Автор книги: Ганс Эверс
Жанр: Ужасы и Мистика
сообщить о неприемлемом содержимом
Текущая страница: 2 (всего у книги 2 страниц)
Замок Ронваль, 25.VI.04. Станислава, графиня д'Оль-Ониваль».
Фламандец протянул листок графу:
– Вот – это все.
– Я это хорошо знал; так и она мне говорила. А ты думал, что тут могло быть что-нибудь другое?
Ян Ольеслагерс стал ходить большими шагами взад и вперед.
– Откровенно говоря – да! Разве ты не говорил, что этот обычай хоронить членов вашей семьи всегда соблюдается оставшимися в живых родственниками?
– Да.
– И что ты во всяком случае оказал бы эту честь Станиславе?
– Безусловно!
– Но почему же тогда, скажи ради Бога, заставила она тебя дважды поклясться в том, что подразумевается само собою, – да еще так торжественно поклясться?
Граф взял в руки фотографию графини и долго смотрел на нее.
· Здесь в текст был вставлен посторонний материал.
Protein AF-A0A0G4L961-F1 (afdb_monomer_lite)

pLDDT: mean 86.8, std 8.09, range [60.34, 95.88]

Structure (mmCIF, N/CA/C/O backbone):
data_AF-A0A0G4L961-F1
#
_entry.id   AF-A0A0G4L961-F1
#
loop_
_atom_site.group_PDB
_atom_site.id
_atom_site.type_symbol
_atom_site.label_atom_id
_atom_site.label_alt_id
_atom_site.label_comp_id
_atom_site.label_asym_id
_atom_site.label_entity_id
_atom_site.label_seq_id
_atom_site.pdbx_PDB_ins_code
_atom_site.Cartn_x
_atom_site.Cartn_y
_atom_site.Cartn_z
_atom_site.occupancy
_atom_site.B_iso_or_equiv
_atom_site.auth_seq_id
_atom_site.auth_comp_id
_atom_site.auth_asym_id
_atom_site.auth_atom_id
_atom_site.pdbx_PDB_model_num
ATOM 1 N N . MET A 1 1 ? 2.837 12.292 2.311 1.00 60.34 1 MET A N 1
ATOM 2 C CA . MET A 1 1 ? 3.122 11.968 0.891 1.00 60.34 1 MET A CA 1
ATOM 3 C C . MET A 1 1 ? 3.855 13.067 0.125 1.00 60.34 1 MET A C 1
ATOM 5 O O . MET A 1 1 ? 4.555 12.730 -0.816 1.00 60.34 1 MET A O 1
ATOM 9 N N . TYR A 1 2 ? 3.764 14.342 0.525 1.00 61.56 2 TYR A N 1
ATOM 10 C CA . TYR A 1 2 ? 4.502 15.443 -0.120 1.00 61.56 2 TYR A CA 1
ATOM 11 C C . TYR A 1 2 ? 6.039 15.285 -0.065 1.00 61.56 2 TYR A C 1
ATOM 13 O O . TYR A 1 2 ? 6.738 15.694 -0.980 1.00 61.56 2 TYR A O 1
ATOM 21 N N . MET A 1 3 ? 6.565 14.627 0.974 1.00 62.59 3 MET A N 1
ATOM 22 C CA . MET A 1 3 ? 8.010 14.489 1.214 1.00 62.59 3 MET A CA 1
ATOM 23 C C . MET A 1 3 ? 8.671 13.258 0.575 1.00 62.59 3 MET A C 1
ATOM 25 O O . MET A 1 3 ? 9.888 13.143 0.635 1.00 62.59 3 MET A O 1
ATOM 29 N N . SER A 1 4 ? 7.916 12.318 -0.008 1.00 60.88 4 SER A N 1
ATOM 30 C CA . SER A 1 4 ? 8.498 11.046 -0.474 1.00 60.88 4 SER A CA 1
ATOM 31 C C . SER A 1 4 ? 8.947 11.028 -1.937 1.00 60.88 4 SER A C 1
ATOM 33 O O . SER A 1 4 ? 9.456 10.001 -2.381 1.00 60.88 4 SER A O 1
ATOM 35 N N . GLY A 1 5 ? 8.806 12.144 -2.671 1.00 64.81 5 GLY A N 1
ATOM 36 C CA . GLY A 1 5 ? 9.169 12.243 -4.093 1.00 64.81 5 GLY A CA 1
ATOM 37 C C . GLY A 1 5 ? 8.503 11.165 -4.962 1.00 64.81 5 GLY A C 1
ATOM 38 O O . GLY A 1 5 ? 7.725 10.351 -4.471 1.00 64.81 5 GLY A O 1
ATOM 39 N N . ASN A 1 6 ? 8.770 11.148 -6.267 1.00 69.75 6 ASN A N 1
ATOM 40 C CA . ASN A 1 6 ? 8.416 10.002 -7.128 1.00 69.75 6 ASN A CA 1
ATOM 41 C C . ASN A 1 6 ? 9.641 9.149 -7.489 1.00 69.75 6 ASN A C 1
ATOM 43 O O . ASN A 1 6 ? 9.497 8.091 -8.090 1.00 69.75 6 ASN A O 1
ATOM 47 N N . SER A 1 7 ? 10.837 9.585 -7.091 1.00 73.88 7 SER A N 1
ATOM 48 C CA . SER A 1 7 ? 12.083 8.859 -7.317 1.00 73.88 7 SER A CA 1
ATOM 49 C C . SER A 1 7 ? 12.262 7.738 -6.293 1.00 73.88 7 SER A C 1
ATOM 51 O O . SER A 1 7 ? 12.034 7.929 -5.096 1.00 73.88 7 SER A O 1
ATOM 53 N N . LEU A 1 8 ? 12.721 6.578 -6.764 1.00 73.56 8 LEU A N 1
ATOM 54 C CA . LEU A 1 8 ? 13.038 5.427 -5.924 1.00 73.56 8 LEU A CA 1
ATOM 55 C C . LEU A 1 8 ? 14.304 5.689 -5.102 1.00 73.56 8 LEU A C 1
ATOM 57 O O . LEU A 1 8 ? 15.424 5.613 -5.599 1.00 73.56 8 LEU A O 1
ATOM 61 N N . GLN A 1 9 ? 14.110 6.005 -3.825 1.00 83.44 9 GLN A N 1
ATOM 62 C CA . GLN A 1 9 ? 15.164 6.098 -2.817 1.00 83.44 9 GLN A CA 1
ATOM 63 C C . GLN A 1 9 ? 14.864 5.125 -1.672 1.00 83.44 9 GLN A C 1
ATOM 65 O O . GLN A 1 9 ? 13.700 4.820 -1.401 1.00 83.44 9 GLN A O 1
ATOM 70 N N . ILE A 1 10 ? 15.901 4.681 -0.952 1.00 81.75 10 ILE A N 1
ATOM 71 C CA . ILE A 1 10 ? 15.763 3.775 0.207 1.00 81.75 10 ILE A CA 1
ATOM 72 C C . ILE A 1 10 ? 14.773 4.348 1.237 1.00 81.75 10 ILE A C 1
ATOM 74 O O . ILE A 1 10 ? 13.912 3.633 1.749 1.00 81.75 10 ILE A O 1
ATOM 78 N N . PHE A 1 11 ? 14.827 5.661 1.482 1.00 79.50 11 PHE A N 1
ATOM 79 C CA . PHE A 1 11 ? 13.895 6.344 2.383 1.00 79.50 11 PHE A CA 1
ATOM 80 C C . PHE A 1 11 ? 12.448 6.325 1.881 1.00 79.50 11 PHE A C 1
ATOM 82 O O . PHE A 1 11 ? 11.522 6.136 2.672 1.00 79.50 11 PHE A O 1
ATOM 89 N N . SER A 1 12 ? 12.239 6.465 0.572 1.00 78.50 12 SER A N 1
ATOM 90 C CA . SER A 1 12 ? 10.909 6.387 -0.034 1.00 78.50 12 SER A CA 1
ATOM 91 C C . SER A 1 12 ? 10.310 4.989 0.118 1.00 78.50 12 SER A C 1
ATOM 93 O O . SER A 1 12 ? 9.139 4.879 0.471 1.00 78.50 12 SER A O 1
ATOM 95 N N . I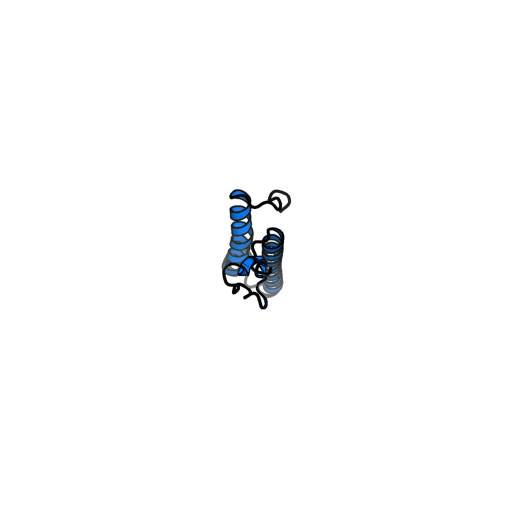LE A 1 13 ? 11.110 3.925 -0.033 1.00 84.19 13 ILE A N 1
ATOM 96 C CA . ILE A 1 13 ? 10.659 2.537 0.177 1.00 84.19 13 ILE A CA 1
ATOM 97 C C . ILE A 1 13 ? 10.221 2.323 1.632 1.00 84.19 13 ILE A C 1
ATOM 99 O O . ILE A 1 13 ? 9.125 1.823 1.882 1.00 84.19 13 ILE A O 1
ATOM 103 N N . MET A 1 14 ? 11.024 2.767 2.603 1.00 86.62 14 MET A N 1
ATOM 104 C CA . MET A 1 14 ? 10.679 2.644 4.026 1.00 86.62 14 MET A CA 1
ATOM 105 C C . MET A 1 14 ? 9.393 3.398 4.387 1.00 86.62 14 MET A C 1
ATOM 107 O O . MET A 1 14 ? 8.553 2.879 5.126 1.00 86.62 14 MET A O 1
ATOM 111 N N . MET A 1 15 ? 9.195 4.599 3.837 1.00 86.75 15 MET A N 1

– Это моя вина, – сказал он, – моя великая вина. Иди, сядь здесь, я все объясню тебе. Вот видишь, графиня верила в мою любовь к ней. И когда эта любовь в первый раз обманула ее ожидания, то для нее это было то же самое, что упасть в бездну. Когда я ей отказал в том, о чем она просила меня, она думала, что я шучу. Так она была уверена, что в силу моей любви к ней я исполню то, о чем она меня просила. И когда она увидела мою слабость, когда она убедилась в том, что я не отпущу ее, когда она потеряла то единственное, во что верила, тогда в ней произошла странная перемена. Казалось, словно я лишил ее жизнь содержания. Она начала медленно чахнуть, она таяла, как тень во время заката солнца.
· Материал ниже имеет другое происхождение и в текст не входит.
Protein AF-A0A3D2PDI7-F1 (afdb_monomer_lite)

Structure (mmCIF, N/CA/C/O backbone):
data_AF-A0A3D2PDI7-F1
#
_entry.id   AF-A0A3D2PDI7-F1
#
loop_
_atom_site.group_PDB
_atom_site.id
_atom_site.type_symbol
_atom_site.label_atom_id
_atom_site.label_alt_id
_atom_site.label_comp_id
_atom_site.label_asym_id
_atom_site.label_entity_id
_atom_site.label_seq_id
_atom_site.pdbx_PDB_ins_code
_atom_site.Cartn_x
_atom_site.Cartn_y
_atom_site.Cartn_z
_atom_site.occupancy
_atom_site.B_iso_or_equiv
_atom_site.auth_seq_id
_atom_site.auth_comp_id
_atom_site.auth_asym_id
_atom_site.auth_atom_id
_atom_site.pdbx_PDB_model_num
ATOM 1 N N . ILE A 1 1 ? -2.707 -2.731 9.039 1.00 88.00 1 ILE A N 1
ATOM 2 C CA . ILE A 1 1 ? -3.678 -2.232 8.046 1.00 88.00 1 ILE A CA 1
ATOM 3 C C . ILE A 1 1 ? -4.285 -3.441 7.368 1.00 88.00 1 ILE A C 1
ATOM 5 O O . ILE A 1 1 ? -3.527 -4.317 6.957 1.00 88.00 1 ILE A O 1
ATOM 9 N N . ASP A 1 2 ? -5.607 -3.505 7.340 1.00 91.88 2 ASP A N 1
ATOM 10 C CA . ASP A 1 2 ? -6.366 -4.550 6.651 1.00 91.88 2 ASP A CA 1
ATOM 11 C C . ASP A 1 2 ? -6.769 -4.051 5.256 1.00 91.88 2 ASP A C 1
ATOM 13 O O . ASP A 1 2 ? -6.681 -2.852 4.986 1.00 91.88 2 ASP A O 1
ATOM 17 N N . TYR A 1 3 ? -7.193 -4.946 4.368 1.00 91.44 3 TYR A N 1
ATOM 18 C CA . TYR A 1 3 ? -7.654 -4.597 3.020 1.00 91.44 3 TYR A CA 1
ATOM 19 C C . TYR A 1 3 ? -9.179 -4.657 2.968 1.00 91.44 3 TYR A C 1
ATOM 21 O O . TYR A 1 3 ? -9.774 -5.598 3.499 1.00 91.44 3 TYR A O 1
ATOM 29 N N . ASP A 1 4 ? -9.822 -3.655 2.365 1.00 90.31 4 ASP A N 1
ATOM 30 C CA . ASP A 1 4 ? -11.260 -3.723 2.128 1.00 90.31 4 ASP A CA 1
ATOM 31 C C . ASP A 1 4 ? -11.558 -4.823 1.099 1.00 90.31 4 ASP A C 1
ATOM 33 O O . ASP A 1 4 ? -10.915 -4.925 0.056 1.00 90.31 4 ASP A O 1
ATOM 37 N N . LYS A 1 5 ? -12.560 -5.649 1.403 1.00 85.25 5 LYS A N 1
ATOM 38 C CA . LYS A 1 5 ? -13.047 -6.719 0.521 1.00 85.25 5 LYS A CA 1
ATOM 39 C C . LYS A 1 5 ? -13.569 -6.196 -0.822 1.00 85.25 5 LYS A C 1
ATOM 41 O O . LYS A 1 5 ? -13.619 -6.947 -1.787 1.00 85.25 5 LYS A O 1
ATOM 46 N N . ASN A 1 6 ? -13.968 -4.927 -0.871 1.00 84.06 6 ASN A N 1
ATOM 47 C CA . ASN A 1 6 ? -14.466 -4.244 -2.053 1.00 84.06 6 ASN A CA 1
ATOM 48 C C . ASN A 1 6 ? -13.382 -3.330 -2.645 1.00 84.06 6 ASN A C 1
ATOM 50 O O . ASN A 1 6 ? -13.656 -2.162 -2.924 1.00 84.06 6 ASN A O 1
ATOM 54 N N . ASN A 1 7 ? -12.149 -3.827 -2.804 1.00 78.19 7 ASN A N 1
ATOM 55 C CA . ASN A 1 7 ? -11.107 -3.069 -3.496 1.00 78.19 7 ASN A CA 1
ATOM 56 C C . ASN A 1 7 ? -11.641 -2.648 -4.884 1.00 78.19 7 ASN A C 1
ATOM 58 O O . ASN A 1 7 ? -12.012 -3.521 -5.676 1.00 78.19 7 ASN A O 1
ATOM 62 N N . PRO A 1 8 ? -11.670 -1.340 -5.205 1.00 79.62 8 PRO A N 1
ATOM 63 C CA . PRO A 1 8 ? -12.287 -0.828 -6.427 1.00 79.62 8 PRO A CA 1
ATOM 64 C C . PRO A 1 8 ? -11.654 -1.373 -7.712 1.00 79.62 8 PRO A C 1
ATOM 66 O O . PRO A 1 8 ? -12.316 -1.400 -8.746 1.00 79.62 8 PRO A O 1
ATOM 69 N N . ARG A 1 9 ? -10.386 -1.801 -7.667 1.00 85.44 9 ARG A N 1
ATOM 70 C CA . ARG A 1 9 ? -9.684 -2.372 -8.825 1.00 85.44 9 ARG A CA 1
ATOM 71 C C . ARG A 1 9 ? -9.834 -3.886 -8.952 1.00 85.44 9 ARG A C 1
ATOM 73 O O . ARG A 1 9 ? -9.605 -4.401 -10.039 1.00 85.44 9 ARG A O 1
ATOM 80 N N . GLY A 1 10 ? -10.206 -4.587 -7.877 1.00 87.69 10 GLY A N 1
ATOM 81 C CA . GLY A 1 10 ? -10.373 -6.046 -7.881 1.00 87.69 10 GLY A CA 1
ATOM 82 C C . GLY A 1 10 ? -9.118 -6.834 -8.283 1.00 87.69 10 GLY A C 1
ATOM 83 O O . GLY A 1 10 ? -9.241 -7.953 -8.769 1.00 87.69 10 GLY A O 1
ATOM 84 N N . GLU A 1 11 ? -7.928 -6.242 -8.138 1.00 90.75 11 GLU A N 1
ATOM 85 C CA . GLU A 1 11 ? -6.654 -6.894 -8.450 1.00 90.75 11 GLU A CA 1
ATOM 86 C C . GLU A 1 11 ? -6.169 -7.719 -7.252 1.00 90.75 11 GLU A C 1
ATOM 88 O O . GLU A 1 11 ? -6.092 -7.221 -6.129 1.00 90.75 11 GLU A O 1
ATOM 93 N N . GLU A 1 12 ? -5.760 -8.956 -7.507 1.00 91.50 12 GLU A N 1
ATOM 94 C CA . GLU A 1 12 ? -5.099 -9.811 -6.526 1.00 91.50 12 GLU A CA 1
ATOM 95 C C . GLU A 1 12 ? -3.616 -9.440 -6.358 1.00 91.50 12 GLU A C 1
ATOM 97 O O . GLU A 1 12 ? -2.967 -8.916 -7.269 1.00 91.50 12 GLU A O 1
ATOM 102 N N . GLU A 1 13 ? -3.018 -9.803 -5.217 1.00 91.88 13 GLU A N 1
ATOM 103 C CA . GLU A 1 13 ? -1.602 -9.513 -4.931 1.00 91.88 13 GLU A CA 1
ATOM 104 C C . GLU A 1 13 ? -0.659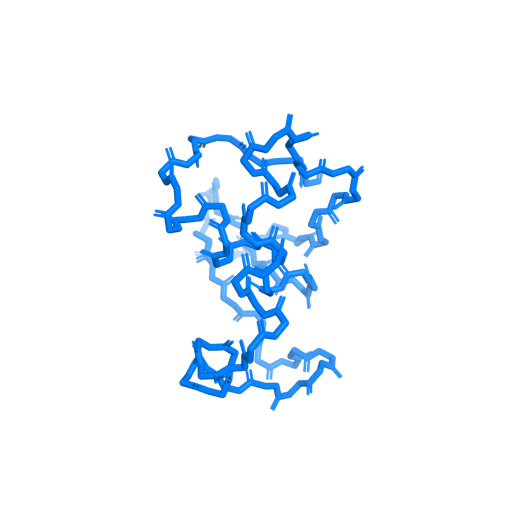 -9.997 -6.036 1.00 91.88 13 GLU A C 1
ATOM 106 O O . GLU A 1 13 ? 0.229 -9.261 -6.467 1.00 91.88 13 GLU A O 1
ATOM 111 N N . HIS A 1 14 ? -0.841 -11.236 -6.494 1.00 95.00 14 HIS A N 1
ATOM 112 C CA . HIS A 1 14 ? 0.030 -11.823 -7.506 1.00 95.00 14 HIS A CA 1
ATOM 113 C C . HIS A 1 14 ? -0.061 -11.070 -8.839 1.00 95.00 14 HIS A C 1
ATOM 115 O O . HIS A 1 14 ? 0.964 -10.899 -9.494 1.00 95.00 14 HIS A O 1
ATOM 121 N N . GLN A 1 15 ? -1.250 -10.570 -9.203 1.00 95.50 15 GLN A N 1
ATOM 122 C CA . GLN A 1 15 ? -1.456 -9.788 -10.422 1.00 95.50 15 GLN A CA 1
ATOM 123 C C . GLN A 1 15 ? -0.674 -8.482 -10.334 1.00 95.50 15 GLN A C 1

Так по крайней мере я все это понимал.
В течение нескольких месяцев она не покидала своей комнаты. Она сидела на балконе, молча, мечтательно взирая на верхушки высоких деревьев. Ха все это время она почти не разговаривала со мной. Она ни на что не жаловалась; казалось, она изо дня в день раздумывает только о какой-то тайне. Раз как-то я застал ее в библиотеке, она лежала на полу и усердно перелистывала всевозможные книги, как бы ища чего-то. Но я не видел, какие книги она рассматривала; она попросила меня выйти. Потом я заметил, что она стала много писать, она писала каждый день по два, по три письма. Вскоре после этого со всех сторон на ее имя стали приходить пакеты. Все это были книги, но какого рода – я не знаю, она сожгла их перед своей смертью. Знаю только, что все эти книги имели отношение к токсикологии. Она усердно изучала их; целые ночи напролет я бегал по парку и смотрел на матовый свет в ее окне. Потом она снова начала писать письма, и тогда на ее имя стали приходить странные посылки, обозначенные как пробы. На них были обозначены имена отправителей: Мерка из Дармштадта, Хейсера из Цюриха и других известных фирм, торгующих ядами. Мне стало страшно, я подумал, что она хочет отравиться. Я собрался с духом и спросил ее об этом. Она засмеялась.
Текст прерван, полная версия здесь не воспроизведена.